Collected data:
•••••

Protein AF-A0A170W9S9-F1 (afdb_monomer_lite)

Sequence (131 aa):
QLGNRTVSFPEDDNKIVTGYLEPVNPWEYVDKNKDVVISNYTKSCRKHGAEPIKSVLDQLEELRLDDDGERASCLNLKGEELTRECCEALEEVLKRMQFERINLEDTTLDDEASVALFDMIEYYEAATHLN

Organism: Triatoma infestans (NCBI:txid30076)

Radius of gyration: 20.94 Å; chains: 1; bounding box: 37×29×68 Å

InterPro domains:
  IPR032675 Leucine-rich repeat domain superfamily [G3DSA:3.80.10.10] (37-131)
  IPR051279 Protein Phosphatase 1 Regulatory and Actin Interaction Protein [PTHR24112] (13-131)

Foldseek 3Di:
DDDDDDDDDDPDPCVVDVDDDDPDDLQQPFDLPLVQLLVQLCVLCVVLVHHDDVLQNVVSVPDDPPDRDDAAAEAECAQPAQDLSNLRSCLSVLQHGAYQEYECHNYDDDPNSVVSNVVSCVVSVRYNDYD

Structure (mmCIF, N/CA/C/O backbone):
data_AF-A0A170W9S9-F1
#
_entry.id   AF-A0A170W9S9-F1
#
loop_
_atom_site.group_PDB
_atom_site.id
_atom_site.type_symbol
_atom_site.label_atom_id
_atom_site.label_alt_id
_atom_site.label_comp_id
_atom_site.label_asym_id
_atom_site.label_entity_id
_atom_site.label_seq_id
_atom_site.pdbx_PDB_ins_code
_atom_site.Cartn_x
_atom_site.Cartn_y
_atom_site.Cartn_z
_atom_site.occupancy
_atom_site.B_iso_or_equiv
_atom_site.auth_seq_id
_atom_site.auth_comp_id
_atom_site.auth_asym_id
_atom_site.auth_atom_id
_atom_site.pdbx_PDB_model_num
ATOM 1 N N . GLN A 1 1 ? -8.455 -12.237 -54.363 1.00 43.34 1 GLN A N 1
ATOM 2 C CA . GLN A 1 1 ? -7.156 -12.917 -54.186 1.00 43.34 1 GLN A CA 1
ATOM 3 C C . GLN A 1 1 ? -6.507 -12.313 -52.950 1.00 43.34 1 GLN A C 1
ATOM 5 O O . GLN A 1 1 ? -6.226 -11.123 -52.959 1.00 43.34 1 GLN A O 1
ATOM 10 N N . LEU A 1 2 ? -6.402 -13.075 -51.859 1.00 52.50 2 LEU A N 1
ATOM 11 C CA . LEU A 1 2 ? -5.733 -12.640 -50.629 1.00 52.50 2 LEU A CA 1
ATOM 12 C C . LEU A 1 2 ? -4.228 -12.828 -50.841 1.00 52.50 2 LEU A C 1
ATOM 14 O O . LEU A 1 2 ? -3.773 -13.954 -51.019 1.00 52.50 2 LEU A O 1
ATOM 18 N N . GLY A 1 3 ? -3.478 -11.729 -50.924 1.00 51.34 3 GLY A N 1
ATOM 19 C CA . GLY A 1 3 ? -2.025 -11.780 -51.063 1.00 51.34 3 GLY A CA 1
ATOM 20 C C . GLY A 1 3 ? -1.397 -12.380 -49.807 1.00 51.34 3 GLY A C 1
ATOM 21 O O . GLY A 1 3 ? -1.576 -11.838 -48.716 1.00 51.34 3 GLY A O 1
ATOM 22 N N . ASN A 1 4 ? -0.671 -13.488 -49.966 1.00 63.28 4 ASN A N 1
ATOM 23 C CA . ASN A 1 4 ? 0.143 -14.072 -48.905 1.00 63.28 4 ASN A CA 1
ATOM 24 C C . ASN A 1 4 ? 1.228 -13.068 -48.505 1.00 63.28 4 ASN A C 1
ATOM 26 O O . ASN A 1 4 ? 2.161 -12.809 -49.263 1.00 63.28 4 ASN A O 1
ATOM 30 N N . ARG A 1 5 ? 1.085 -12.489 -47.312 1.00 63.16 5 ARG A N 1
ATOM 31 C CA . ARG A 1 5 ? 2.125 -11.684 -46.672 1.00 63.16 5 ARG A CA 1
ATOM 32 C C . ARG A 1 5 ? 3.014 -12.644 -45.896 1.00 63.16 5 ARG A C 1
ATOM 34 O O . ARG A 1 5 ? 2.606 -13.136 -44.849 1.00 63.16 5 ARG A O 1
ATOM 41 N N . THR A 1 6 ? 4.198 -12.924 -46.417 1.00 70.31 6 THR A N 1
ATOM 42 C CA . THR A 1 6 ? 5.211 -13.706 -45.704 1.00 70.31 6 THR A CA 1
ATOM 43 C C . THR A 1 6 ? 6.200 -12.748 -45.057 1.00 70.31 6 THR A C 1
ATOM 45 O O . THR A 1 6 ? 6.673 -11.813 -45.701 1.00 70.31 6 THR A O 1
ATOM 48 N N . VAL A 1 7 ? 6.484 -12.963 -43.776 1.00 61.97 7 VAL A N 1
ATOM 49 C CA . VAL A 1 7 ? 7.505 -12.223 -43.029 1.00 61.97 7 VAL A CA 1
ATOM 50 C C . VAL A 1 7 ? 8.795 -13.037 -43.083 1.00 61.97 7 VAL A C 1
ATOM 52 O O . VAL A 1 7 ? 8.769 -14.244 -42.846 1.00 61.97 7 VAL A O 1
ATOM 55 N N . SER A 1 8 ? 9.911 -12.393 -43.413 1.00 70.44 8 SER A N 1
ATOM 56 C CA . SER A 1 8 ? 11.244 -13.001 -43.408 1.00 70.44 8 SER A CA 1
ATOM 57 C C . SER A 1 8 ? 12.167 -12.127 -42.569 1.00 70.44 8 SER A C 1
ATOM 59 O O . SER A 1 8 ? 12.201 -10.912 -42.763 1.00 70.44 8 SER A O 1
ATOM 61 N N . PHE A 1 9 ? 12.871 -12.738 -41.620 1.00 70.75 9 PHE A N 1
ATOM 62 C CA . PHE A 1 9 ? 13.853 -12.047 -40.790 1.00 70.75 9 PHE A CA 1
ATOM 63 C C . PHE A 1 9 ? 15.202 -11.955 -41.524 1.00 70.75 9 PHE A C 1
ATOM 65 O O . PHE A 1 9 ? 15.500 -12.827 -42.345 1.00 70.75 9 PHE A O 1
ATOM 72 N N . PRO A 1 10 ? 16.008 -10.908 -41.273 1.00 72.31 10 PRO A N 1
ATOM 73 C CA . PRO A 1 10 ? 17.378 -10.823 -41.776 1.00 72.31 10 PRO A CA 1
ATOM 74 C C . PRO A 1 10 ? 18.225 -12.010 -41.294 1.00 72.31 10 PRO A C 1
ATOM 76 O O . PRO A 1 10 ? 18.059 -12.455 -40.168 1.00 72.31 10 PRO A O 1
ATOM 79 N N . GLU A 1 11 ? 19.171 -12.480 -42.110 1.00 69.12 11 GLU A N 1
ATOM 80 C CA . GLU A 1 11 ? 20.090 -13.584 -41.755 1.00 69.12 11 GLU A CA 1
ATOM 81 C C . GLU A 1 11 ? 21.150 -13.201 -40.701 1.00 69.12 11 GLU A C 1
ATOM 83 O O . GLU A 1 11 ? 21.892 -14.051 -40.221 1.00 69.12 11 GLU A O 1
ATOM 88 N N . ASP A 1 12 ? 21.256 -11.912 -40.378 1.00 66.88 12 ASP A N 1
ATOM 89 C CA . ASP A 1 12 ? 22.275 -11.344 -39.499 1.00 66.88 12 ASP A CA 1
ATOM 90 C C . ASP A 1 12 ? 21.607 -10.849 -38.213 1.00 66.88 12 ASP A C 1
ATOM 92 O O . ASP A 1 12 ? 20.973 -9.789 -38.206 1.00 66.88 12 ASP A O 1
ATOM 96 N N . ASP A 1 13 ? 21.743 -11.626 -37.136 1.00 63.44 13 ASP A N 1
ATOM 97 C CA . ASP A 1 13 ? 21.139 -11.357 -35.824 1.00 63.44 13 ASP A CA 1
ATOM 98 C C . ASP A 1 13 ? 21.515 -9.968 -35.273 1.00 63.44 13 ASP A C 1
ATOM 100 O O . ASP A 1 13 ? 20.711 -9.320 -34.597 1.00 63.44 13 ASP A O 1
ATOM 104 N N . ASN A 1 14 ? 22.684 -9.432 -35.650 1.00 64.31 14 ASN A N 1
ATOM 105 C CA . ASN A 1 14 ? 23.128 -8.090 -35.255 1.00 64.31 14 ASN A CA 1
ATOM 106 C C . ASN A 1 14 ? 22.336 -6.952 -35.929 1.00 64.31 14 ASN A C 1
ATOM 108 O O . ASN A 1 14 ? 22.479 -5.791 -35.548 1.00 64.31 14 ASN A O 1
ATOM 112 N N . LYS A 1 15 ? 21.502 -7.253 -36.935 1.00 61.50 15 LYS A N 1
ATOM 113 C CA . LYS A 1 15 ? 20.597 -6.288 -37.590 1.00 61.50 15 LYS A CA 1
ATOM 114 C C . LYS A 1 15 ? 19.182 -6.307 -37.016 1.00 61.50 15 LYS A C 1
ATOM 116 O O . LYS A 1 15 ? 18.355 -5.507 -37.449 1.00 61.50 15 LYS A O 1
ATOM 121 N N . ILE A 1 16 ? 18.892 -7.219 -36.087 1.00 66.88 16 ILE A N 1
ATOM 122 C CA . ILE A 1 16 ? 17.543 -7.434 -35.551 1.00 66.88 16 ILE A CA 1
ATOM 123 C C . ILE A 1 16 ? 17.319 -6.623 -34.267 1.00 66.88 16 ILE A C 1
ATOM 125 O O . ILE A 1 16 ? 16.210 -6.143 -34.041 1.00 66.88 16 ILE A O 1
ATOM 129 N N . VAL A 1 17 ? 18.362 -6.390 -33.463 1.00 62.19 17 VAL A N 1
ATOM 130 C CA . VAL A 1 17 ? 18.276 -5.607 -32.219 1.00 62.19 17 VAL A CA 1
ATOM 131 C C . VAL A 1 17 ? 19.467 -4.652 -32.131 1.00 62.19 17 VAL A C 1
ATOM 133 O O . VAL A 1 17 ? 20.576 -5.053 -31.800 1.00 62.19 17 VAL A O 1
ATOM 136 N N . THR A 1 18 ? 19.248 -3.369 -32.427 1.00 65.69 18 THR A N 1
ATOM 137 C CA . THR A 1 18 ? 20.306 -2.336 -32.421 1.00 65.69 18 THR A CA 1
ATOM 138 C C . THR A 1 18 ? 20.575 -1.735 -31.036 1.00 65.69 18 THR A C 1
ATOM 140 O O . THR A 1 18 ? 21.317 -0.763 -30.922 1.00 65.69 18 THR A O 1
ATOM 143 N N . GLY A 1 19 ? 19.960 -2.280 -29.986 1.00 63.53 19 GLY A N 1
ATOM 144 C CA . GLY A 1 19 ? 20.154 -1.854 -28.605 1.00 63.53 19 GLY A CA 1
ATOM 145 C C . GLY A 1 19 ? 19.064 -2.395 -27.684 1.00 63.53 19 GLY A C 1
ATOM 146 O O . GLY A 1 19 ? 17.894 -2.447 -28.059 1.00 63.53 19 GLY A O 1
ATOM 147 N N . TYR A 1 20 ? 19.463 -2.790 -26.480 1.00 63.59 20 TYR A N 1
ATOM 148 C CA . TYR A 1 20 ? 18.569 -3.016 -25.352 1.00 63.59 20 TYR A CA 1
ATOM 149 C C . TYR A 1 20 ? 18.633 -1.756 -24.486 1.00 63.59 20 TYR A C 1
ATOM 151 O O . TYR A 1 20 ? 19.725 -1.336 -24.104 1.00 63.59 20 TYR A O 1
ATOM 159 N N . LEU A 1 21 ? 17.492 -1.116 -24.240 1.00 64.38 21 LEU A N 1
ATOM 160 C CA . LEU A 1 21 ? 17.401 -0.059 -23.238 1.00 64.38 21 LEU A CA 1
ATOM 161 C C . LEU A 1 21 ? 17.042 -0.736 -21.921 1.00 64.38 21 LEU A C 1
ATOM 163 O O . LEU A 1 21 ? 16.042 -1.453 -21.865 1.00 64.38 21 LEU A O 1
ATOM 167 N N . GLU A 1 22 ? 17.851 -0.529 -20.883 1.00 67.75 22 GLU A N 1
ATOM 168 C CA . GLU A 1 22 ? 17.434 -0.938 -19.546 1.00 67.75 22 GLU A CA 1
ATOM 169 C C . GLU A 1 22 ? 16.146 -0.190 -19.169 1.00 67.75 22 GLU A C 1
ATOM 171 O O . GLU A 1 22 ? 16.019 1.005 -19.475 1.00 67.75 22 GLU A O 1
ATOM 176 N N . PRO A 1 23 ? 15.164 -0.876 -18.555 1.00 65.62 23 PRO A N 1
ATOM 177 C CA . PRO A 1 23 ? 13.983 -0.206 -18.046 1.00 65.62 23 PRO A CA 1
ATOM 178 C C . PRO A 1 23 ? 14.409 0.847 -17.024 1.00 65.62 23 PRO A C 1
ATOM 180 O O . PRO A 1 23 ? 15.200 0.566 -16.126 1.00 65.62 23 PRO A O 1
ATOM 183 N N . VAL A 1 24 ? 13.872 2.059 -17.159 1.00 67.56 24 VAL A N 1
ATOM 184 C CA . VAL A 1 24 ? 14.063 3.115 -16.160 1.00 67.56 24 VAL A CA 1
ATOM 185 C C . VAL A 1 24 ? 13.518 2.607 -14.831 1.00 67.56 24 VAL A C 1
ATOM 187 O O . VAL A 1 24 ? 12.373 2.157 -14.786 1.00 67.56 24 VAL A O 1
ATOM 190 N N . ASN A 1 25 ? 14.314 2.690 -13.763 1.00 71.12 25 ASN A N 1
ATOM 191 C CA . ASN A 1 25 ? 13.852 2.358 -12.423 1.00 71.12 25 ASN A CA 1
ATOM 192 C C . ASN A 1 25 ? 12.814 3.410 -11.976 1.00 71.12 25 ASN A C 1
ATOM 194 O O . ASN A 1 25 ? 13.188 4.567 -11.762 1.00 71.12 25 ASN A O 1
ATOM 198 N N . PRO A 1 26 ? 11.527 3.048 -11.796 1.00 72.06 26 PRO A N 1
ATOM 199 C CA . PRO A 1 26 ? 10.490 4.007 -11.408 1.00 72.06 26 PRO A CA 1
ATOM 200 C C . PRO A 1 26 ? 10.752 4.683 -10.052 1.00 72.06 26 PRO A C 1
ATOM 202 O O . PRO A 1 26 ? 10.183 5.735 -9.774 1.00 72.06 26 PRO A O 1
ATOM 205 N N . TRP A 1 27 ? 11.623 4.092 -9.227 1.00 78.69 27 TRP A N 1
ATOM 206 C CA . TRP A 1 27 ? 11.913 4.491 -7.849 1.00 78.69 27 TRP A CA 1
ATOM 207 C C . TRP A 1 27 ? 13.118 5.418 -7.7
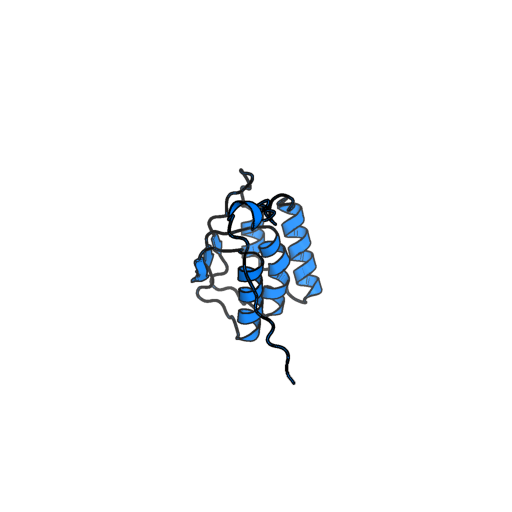03 1.00 78.69 27 TRP A C 1
ATOM 209 O O . TRP A 1 27 ? 13.333 5.954 -6.620 1.00 78.69 27 TRP A O 1
ATOM 219 N N . GLU A 1 28 ? 13.894 5.618 -8.771 1.00 71.50 28 GLU A N 1
ATOM 220 C CA . GLU A 1 28 ? 15.162 6.361 -8.734 1.00 71.50 28 GLU A CA 1
ATOM 221 C C . GLU A 1 28 ? 14.976 7.837 -8.341 1.00 71.50 28 GLU A C 1
ATOM 223 O O . GLU A 1 28 ? 15.822 8.421 -7.674 1.00 71.50 28 GLU A O 1
ATOM 228 N N . TYR A 1 29 ? 13.839 8.435 -8.708 1.00 72.75 29 TYR A N 1
ATOM 229 C CA . TYR A 1 29 ? 13.552 9.860 -8.481 1.00 72.75 29 TYR A CA 1
ATOM 230 C C . TYR A 1 29 ? 12.401 10.099 -7.500 1.00 72.75 29 TYR A C 1
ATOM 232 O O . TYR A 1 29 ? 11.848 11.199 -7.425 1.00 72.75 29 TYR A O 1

•••••

| EXERCISE DESCRIPTION |
Reproduce, exactly as they stand in the data above, the lines from the one that holds "ATOM 56 C CA" to the one that holds "ATOM 63 C C", inclusive.

| SOLVED EXERCISE |
ATOM 56 C CA . SER A 1 8 ? 11.244 -13.001 -43.408 1.00 70.44 8 SER A CA 1
ATOM 57 C C . SER A 1 8 ? 12.167 -12.127 -42.569 1.00 70.44 8 SER A C 1
ATOM 59 O O . SER A 1 8 ? 12.201 -10.912 -42.763 1.00 70.44 8 SER A O 1
ATOM 61 N N . PHE A 1 9 ? 12.871 -12.738 -41.620 1.00 70.75 9 PHE A N 1
ATOM 62 C CA . PHE A 1 9 ? 13.853 -12.047 -40.790 1.00 70.75 9 PHE A CA 1
ATOM 63 C C . PHE A 1 9 ? 15.202 -11.955 -41.524 1.00 70.75 9 PHE A C 1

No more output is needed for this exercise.